**Exercise goal:** Using the records below, write out again exactly the lines that begin at the line containing "ATOM 3 C C ." and end at the line containing "ATOM 10 C CA", and no other lines.
Given records: Begin
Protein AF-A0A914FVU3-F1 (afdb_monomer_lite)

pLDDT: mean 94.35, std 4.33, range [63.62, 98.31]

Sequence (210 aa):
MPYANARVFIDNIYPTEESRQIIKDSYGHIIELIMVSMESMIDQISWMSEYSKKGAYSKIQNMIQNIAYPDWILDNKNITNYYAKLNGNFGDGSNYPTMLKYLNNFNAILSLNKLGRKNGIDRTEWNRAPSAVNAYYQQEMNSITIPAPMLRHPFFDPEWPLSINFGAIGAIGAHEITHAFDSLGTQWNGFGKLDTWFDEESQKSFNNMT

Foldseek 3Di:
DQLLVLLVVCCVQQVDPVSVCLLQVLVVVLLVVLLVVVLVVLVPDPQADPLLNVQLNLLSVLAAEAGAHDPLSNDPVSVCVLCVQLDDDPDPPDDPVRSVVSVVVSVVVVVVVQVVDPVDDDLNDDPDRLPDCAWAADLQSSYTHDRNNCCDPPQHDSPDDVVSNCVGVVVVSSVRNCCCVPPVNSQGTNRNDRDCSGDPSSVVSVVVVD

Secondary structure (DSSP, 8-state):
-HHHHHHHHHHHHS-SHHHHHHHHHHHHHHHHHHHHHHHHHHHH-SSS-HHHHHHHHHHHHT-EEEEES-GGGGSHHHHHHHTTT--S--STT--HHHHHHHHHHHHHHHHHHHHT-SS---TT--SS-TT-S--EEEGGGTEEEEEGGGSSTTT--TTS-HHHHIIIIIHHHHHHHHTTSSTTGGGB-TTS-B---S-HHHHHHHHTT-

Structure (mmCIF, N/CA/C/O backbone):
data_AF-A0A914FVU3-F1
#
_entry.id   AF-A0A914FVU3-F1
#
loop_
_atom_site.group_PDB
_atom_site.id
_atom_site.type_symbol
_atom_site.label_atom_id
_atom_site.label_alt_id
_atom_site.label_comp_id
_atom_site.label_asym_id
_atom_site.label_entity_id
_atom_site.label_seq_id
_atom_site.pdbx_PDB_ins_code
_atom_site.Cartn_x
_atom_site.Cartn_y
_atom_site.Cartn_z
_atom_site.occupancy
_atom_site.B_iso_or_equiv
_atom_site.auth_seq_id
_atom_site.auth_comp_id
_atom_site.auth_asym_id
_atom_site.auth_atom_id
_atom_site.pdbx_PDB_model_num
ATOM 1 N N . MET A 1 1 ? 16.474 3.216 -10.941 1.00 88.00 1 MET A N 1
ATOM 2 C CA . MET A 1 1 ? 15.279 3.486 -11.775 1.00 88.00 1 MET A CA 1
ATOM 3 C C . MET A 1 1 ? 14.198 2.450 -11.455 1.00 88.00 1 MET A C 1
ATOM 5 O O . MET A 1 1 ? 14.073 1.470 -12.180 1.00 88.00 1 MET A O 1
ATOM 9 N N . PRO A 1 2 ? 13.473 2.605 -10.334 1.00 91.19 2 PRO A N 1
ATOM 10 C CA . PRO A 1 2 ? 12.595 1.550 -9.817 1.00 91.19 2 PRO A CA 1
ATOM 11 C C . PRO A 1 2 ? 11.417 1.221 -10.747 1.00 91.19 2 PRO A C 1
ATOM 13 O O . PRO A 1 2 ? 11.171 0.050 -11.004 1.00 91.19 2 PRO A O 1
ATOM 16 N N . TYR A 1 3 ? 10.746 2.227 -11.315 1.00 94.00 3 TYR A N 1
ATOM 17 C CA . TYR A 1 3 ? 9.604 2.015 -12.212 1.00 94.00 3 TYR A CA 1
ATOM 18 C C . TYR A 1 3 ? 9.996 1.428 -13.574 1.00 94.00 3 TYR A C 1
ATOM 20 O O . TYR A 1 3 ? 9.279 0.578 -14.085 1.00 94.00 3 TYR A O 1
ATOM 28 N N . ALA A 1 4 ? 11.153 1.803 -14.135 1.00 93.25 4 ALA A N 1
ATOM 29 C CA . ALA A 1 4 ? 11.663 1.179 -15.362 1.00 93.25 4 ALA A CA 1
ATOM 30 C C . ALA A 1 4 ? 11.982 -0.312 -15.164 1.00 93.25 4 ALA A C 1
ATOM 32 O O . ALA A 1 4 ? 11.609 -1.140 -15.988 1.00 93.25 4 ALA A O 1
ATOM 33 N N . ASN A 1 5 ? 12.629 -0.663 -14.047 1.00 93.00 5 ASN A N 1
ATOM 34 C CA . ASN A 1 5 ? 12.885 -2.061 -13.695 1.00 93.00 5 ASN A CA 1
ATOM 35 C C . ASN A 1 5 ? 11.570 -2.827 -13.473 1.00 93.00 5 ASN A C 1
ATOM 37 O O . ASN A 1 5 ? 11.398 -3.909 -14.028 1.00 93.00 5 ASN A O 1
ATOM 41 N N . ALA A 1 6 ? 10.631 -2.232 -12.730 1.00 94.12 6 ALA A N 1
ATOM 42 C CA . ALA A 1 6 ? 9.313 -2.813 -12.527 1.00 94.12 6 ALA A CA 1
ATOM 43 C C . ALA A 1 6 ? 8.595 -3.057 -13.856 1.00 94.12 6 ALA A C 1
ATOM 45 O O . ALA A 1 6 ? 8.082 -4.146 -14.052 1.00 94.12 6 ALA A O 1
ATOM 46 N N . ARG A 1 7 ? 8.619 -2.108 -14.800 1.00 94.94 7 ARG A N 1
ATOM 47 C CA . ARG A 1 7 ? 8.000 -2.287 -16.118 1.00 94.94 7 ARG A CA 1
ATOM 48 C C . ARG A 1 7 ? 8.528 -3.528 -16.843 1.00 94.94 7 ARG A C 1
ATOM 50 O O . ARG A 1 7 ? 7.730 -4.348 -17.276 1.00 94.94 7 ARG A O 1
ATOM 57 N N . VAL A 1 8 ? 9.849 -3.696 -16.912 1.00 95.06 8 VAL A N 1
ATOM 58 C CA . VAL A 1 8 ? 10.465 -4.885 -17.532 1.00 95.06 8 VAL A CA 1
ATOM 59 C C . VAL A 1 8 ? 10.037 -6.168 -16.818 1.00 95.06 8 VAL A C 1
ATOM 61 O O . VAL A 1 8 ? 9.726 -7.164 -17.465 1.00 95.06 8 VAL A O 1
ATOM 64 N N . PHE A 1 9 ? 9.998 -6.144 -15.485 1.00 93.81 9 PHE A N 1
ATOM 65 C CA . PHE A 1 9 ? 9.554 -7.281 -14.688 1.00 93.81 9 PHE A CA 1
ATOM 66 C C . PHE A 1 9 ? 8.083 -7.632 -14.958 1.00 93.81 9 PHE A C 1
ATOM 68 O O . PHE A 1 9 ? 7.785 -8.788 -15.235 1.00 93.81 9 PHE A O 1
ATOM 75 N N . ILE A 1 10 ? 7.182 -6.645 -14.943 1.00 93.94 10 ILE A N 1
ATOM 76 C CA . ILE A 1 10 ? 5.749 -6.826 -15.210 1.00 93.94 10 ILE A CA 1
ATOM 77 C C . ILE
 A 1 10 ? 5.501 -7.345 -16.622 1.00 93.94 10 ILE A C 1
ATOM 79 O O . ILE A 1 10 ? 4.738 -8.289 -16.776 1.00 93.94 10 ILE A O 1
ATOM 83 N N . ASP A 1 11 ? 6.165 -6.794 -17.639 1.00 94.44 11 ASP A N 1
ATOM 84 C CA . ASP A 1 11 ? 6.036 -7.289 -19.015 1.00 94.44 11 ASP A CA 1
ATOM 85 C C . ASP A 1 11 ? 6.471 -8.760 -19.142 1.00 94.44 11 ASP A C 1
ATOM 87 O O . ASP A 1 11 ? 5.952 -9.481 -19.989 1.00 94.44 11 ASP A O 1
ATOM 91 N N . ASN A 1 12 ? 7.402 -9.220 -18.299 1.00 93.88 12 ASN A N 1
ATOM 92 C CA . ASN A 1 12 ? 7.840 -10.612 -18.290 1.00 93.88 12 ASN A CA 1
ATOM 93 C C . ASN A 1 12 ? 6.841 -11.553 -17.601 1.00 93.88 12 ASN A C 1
Given records: End
**Exercise output:**
ATOM 3 C C . MET A 1 1 ? 14.198 2.450 -11.455 1.00 88.00 1 MET A C 1
ATOM 5 O O . MET A 1 1 ? 14.073 1.470 -12.180 1.00 88.00 1 MET A O 1
ATOM 9 N N . PRO A 1 2 ? 13.473 2.605 -10.334 1.00 91.19 2 PRO A N 1
ATOM 10 C CA . PRO A 1 2 ? 12.595 1.550 -9.817 1.00 91.19 2 PRO A CA 1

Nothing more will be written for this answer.